Exercise directions: All that should be output is the block of lines below from the line with "ATOM 89 C C" to the line with "ATOM 122 C CA", both included, exactly as written.

Input records below:

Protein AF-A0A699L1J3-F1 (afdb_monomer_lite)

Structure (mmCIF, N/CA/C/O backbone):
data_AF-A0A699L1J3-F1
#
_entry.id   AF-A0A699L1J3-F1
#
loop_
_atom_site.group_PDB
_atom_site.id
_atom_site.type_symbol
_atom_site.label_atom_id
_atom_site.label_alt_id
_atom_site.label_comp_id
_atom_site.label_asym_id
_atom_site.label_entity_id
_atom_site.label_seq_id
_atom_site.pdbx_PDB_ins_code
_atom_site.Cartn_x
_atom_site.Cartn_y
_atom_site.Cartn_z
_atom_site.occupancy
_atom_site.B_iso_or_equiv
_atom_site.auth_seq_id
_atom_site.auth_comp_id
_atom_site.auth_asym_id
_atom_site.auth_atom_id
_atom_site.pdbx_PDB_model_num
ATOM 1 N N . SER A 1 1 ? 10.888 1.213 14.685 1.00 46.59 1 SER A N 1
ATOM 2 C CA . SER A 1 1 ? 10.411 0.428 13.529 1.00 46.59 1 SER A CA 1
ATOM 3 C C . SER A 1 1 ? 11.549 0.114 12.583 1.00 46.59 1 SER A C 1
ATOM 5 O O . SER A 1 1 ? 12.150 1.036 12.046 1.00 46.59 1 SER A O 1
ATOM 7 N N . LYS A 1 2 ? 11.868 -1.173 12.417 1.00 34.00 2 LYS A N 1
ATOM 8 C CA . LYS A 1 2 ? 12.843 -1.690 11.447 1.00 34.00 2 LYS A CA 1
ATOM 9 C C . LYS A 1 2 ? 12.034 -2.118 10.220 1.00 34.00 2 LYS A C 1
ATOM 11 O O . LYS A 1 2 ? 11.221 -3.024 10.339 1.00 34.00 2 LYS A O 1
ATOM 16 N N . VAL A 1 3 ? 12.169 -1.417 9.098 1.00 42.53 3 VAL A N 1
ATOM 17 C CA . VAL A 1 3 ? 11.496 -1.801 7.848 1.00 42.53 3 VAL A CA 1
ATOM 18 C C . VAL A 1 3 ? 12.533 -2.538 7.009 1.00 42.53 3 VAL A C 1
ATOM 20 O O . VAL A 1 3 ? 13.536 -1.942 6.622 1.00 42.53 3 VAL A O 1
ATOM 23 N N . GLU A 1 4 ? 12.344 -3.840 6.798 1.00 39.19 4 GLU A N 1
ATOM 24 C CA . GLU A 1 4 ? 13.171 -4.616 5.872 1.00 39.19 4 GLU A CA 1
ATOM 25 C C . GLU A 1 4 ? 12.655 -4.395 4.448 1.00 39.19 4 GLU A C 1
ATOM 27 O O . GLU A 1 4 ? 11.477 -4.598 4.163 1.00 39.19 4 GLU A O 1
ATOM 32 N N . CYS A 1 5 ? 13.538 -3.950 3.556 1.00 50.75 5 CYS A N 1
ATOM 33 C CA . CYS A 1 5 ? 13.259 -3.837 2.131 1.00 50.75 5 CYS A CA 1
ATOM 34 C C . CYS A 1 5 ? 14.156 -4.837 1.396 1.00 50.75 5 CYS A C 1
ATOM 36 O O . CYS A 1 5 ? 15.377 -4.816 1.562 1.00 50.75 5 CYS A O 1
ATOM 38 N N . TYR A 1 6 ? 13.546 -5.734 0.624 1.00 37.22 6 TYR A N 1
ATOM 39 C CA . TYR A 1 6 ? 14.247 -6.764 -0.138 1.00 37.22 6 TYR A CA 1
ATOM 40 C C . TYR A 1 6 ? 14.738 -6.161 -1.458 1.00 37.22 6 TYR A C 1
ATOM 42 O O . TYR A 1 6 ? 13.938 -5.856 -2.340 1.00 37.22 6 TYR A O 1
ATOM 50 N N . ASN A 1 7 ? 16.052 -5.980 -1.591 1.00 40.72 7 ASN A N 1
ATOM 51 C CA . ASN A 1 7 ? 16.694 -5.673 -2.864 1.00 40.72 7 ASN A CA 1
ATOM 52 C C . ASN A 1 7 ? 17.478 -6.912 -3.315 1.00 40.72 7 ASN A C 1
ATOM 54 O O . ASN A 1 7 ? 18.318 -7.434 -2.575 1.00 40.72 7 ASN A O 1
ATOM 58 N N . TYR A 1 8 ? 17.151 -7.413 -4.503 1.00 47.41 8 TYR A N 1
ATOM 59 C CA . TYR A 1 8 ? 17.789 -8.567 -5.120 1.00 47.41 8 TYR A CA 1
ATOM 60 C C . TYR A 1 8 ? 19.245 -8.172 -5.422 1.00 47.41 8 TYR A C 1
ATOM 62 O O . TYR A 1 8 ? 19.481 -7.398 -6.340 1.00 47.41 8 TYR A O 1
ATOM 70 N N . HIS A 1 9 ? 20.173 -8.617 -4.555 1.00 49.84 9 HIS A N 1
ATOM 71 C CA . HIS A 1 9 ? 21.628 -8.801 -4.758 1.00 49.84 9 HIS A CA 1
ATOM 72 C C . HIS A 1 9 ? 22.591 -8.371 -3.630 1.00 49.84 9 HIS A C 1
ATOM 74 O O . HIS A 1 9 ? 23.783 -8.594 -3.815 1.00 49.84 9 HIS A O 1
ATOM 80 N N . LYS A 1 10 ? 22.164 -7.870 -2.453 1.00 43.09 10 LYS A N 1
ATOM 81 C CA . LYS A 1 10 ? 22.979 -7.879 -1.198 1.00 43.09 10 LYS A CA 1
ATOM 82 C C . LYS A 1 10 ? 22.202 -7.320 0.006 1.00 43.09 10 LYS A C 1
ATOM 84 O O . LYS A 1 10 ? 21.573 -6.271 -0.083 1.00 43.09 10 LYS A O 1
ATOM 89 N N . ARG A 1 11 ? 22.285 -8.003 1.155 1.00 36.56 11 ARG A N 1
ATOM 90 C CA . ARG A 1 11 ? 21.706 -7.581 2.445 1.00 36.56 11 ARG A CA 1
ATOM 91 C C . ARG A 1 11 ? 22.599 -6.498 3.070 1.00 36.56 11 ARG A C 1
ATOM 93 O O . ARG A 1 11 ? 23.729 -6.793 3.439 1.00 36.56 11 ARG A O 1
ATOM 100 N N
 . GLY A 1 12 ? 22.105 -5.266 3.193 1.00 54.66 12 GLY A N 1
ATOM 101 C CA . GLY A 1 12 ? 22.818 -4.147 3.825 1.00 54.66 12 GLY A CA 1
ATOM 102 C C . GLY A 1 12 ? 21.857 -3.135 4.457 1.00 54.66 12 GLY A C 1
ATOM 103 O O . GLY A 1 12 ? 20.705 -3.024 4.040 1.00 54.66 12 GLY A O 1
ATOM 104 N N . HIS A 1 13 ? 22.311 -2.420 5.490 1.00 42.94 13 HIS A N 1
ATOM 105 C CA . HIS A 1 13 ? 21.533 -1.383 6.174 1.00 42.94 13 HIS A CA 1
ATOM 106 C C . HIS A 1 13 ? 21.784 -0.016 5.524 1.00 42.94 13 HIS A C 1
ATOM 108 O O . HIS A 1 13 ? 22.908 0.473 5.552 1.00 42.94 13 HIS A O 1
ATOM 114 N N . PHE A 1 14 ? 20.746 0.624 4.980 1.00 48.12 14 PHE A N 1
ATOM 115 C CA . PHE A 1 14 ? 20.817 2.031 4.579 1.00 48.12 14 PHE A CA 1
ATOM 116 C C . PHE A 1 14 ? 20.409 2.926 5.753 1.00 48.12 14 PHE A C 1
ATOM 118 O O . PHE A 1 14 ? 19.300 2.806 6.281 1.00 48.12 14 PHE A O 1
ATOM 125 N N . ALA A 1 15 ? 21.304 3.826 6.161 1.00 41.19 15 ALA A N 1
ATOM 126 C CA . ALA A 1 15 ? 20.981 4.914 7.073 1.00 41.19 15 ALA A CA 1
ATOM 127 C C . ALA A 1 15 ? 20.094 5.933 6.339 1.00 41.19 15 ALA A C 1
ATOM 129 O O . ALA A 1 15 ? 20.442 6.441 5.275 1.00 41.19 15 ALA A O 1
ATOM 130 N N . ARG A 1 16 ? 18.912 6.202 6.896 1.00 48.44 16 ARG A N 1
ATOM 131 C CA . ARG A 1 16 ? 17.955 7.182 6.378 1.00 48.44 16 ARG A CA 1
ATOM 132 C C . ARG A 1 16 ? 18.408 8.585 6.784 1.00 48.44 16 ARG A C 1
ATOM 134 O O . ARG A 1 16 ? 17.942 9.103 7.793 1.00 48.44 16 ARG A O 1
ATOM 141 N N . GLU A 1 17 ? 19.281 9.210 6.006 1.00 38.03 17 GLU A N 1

End of Input records.
Input records below:

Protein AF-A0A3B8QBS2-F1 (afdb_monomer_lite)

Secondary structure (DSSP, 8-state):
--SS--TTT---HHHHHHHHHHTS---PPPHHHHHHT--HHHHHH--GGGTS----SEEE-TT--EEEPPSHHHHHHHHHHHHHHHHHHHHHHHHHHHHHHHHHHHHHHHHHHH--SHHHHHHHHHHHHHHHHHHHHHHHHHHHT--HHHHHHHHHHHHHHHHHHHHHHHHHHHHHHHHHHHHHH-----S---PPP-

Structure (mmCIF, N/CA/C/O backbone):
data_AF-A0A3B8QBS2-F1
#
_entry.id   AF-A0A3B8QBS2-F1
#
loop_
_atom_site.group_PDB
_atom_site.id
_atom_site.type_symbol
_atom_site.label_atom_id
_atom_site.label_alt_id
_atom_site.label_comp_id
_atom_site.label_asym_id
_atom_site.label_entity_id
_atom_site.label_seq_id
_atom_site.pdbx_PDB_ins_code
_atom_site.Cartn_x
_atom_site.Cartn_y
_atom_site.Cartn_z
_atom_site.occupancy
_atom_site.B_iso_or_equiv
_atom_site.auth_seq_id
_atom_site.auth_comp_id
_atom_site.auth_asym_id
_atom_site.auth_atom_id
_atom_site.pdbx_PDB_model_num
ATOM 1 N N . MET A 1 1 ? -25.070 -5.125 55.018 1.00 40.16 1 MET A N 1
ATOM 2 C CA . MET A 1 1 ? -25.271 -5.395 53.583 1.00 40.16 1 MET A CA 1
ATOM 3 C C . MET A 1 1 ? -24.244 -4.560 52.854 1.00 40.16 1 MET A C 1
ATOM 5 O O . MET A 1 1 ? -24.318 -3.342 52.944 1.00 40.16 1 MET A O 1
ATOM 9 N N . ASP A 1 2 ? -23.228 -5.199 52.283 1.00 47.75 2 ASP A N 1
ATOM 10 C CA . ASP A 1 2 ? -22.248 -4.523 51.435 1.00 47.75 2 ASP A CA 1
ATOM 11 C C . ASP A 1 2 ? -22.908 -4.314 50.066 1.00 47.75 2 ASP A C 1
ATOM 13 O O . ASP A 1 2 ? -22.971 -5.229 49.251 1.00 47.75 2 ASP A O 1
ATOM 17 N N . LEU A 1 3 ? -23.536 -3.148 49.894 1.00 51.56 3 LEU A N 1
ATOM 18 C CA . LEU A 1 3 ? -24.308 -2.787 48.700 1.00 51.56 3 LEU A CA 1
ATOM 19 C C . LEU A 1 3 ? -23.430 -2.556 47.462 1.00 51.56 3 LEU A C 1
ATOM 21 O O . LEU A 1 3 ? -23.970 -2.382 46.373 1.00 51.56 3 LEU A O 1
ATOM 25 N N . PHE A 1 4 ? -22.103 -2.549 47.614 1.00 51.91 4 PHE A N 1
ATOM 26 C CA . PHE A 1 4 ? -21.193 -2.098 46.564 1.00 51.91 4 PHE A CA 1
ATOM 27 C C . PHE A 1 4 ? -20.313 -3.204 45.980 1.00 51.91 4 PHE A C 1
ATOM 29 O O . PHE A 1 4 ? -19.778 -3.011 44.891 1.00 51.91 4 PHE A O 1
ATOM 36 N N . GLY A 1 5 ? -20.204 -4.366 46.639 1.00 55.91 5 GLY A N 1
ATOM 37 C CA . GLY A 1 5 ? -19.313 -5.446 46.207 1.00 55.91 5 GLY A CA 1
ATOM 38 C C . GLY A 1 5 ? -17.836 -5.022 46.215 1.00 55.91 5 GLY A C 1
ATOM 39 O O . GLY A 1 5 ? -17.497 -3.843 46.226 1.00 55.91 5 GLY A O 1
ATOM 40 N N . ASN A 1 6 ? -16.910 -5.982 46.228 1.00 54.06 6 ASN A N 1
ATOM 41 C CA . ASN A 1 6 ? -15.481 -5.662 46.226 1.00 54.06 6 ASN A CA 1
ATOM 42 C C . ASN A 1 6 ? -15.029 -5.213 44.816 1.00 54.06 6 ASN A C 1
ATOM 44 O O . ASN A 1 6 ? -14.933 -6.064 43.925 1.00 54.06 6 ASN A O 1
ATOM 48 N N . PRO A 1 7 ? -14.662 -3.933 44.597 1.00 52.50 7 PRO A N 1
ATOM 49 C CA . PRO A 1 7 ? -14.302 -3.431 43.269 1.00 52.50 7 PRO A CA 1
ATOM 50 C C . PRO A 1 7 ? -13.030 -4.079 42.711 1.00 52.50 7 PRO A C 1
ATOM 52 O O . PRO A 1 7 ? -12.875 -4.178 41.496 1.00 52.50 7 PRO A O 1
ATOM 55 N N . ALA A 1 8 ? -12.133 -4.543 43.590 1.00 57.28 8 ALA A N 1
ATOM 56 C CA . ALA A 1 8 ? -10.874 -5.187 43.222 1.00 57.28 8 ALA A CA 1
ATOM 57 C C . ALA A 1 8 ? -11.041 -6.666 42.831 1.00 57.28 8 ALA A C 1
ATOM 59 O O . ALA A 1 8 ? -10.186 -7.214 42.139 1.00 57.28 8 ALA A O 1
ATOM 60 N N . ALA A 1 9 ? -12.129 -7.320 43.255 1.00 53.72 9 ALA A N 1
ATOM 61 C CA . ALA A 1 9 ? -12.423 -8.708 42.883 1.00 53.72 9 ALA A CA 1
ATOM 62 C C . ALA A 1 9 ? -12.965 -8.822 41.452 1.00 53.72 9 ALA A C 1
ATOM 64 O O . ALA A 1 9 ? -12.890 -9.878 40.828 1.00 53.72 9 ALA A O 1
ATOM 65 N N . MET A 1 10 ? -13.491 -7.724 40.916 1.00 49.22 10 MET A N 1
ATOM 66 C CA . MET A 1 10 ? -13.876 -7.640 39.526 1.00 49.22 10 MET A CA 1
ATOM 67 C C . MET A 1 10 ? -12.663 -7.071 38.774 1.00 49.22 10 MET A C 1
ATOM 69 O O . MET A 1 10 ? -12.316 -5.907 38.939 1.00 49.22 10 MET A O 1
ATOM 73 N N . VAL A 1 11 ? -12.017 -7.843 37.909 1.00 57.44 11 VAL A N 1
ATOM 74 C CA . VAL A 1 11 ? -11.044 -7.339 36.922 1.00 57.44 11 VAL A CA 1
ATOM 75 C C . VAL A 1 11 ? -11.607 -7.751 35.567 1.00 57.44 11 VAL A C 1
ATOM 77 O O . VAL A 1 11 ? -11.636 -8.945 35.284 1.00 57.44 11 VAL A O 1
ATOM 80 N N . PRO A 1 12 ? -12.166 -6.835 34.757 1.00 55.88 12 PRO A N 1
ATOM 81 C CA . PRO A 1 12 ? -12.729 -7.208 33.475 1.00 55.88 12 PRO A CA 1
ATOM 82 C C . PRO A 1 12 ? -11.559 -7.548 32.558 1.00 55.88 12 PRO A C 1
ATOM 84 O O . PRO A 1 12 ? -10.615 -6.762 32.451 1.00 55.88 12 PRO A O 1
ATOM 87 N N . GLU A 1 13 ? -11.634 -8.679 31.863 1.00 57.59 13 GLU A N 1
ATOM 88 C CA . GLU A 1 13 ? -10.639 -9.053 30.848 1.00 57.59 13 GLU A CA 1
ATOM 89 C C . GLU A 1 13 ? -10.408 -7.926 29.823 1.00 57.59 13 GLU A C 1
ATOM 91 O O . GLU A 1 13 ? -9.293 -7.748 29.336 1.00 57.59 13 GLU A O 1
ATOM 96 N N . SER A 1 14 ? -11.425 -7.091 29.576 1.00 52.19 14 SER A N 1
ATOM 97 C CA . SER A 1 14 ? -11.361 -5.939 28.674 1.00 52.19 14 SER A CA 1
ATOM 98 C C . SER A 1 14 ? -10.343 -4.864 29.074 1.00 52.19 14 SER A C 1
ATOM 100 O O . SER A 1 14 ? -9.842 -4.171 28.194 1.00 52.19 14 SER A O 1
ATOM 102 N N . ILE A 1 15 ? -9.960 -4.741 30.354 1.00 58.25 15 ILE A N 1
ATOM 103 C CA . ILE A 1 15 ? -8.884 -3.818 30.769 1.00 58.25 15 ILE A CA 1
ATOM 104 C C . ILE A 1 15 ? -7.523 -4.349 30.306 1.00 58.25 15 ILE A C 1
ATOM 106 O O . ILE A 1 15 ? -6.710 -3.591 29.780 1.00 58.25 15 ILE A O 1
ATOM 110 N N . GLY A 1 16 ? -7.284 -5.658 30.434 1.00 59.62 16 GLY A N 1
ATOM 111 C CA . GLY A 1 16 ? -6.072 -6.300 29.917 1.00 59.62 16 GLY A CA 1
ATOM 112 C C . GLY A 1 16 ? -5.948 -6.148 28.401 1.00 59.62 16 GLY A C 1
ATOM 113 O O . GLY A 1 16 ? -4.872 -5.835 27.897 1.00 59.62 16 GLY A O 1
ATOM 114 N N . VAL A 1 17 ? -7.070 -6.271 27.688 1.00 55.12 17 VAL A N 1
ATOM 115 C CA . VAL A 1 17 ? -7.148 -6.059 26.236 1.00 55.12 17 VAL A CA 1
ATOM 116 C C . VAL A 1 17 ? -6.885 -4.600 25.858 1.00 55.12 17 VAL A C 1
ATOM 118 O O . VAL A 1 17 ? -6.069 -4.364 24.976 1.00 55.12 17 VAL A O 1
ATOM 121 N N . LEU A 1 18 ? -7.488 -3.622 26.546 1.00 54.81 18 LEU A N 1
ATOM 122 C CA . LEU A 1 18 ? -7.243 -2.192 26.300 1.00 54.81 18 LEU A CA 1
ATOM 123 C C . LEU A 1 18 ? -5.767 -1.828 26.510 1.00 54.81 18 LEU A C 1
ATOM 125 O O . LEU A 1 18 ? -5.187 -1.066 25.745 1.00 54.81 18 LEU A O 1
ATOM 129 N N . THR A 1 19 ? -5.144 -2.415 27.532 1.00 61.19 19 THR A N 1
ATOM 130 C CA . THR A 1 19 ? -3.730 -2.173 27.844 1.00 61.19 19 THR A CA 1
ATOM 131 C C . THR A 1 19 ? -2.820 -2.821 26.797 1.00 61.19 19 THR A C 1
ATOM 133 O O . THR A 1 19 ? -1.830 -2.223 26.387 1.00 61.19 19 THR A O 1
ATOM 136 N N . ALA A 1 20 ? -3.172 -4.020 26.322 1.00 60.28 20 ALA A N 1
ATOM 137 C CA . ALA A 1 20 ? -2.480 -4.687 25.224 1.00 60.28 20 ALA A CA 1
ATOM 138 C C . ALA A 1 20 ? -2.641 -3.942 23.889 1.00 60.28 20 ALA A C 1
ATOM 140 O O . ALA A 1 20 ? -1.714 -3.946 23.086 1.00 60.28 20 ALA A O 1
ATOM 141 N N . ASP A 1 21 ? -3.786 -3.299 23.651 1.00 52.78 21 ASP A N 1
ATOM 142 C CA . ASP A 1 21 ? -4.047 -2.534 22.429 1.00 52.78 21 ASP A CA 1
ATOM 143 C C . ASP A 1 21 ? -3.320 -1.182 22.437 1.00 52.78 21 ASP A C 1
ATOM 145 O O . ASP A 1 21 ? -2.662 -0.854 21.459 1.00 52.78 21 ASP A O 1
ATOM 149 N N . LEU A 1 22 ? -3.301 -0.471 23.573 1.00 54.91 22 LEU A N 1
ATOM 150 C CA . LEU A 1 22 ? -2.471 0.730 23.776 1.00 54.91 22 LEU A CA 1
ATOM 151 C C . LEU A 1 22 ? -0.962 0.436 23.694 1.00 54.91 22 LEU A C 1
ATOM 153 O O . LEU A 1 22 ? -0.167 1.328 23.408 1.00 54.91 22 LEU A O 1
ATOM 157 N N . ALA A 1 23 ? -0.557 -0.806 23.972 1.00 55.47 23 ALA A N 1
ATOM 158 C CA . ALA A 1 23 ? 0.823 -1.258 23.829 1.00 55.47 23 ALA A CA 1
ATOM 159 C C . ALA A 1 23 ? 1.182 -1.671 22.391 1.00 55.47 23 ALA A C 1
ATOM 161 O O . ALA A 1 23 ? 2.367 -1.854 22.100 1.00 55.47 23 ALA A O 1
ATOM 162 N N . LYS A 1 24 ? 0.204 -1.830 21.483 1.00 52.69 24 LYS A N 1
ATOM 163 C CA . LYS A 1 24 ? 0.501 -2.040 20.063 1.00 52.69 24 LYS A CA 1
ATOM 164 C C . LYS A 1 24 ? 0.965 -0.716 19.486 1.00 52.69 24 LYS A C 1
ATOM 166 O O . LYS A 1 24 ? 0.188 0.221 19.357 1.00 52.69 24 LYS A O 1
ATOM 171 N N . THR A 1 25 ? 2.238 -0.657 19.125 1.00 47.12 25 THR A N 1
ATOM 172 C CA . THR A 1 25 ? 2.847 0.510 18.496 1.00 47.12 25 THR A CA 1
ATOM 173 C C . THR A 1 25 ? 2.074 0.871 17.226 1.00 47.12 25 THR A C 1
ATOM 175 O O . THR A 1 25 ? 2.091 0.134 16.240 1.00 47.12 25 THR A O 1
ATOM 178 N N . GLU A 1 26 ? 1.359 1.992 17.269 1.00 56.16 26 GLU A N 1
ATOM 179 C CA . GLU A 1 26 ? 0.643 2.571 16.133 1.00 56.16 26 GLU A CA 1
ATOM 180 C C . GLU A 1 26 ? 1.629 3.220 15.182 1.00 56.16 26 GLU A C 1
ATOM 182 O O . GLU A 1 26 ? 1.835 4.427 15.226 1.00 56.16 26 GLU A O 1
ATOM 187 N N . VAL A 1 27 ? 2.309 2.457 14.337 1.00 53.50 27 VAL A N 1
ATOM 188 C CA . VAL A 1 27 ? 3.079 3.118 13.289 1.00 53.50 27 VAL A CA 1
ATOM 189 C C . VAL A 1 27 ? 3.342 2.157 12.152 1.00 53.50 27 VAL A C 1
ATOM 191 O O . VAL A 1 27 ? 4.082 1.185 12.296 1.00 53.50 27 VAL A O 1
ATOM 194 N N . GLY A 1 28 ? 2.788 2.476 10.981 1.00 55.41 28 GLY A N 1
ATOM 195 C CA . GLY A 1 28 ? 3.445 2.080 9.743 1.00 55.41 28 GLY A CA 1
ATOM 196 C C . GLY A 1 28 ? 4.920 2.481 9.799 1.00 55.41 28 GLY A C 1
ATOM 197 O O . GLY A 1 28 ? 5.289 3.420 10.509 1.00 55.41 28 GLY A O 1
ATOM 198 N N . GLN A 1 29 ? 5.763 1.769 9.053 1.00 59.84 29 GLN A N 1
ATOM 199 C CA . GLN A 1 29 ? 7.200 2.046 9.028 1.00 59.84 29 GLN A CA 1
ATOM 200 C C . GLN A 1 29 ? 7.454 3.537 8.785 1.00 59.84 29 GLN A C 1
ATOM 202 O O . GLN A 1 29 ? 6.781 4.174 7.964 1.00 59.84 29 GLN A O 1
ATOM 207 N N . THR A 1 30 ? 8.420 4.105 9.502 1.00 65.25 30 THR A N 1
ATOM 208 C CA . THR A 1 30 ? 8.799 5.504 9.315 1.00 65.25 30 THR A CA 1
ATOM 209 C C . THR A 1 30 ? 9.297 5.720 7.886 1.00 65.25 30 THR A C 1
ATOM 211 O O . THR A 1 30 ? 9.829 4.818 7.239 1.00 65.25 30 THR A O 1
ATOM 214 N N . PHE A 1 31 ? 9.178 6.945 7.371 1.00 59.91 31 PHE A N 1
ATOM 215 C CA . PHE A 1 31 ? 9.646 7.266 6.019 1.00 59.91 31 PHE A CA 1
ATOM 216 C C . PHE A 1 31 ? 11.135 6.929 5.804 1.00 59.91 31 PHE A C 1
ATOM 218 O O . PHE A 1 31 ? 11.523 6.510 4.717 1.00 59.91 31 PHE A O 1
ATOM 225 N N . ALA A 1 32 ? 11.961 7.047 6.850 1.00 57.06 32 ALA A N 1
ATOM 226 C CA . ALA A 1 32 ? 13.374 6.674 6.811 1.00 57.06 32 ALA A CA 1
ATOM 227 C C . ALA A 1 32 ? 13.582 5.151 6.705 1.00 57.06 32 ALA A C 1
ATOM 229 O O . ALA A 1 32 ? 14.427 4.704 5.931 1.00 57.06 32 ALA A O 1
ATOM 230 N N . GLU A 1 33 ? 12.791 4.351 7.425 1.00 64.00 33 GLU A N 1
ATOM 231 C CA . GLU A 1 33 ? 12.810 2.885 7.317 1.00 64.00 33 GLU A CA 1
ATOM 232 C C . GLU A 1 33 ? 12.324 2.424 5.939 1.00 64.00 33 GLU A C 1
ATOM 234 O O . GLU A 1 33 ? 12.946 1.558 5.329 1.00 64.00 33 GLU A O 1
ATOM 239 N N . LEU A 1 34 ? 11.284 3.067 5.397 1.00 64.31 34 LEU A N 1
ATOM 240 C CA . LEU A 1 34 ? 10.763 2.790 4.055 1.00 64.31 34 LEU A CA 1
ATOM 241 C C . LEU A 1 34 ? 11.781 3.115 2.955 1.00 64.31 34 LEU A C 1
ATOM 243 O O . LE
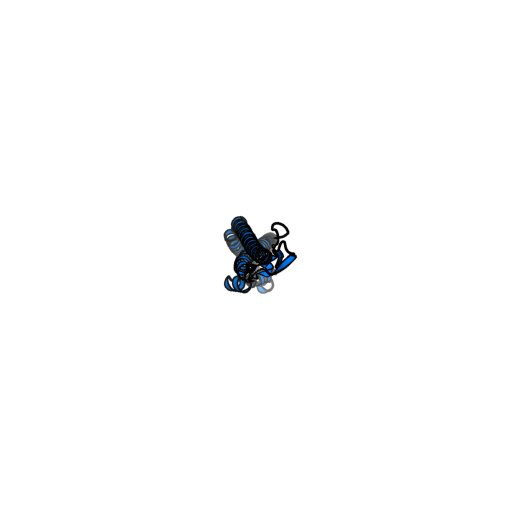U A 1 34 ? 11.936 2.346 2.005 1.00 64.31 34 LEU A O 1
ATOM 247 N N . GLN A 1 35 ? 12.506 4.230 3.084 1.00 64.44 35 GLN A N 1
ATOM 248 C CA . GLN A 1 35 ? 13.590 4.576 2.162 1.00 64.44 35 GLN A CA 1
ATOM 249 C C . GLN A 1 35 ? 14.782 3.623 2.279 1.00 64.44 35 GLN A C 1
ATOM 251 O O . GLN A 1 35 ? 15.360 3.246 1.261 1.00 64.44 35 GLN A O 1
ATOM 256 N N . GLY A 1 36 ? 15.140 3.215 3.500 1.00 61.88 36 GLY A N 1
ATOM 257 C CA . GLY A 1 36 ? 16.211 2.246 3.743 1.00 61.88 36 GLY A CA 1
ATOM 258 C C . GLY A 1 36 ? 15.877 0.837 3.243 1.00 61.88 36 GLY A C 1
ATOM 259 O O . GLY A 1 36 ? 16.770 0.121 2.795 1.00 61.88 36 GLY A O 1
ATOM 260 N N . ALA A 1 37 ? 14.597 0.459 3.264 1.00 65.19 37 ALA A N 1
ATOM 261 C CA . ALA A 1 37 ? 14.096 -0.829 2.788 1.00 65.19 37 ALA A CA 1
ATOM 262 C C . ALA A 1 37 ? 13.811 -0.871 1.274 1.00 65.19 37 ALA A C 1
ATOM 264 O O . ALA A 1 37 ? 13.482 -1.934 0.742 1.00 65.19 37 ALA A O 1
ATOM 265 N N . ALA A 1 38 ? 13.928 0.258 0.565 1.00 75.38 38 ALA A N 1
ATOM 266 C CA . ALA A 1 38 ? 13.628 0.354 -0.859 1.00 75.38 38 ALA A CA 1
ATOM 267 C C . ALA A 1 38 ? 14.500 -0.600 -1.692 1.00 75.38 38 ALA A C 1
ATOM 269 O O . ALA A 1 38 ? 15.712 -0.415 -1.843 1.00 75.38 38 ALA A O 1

End of Input records.

Exercise response:
ATOM 89 C C . GLU A 1 13 ? -10.408 -7.926 29.823 1.00 57.59 13 GLU A C 1
ATOM 91 O O . GLU A 1 13 ? -9.293 -7.748 29.336 1.00 57.59 13 GLU A O 1
ATOM 96 N N . SER A 1 14 ? -11.425 -7.091 29.576 1.00 52.19 14 SER A N 1
ATOM 97 C CA . SER A 1 14 ? -11.361 -5.939 28.674 1.00 52.19 14 SER A CA 1
ATOM 98 C C . SER A 1 14 ? -10.343 -4.864 29.074 1.00 52.19 14 SER A C 1
ATOM 100 O O . SER A 1 14 ? -9.842 -4.171 28.194 1.00 52.19 14 SER A O 1
ATOM 102 N N . ILE A 1 15 ? -9.960 -4.741 30.354 1.00 58.25 15 ILE A N 1
ATOM 103 C CA . ILE A 1 15 ? -8.884 -3.818 30.769 1.00 58.25 15 ILE A CA 1
ATOM 104 C C . ILE A 1 15 ? -7.523 -4.349 30.306 1.00 58.25 15 ILE A C 1
ATOM 106 O O . ILE A 1 15 ? -6.710 -3.591 29.780 1.00 58.25 15 ILE A O 1
ATOM 110 N N . GLY A 1 16 ? -7.284 -5.658 30.434 1.00 59.62 16 GLY A N 1
ATOM 111 C CA . GLY A 1 16 ? -6.072 -6.300 29.917 1.00 59.62 16 GLY A CA 1
ATOM 112 C C . GLY A 1 16 ? -5.948 -6.148 28.401 1.00 59.62 16 GLY A C 1
ATOM 113 O O . GLY A 1 16 ? -4.872 -5.835 27.897 1.00 59.62 16 GLY A O 1
ATOM 114 N N . VAL A 1 17 ? -7.070 -6.271 27.688 1.00 55.12 17 VAL A N 1
ATOM 115 C CA . VAL A 1 17 ? -7.148 -6.059 26.236 1.00 55.12 17 VAL A CA 1
ATOM 116 C C . VAL A 1 17 ? -6.885 -4.600 25.858 1.00 55.12 17 VAL A C 1
ATOM 118 O O . VAL A 1 17 ? -6.069 -4.364 24.976 1.00 55.12 17 VAL A O 1
ATOM 121 N N . LEU A 1 18 ? -7.488 -3.622 26.546 1.00 54.81 18 LEU A N 1
ATOM 122 C CA . LEU A 1 18 ? -7.243 -2.192 26.300 1.00 54.81 18 LEU A CA 1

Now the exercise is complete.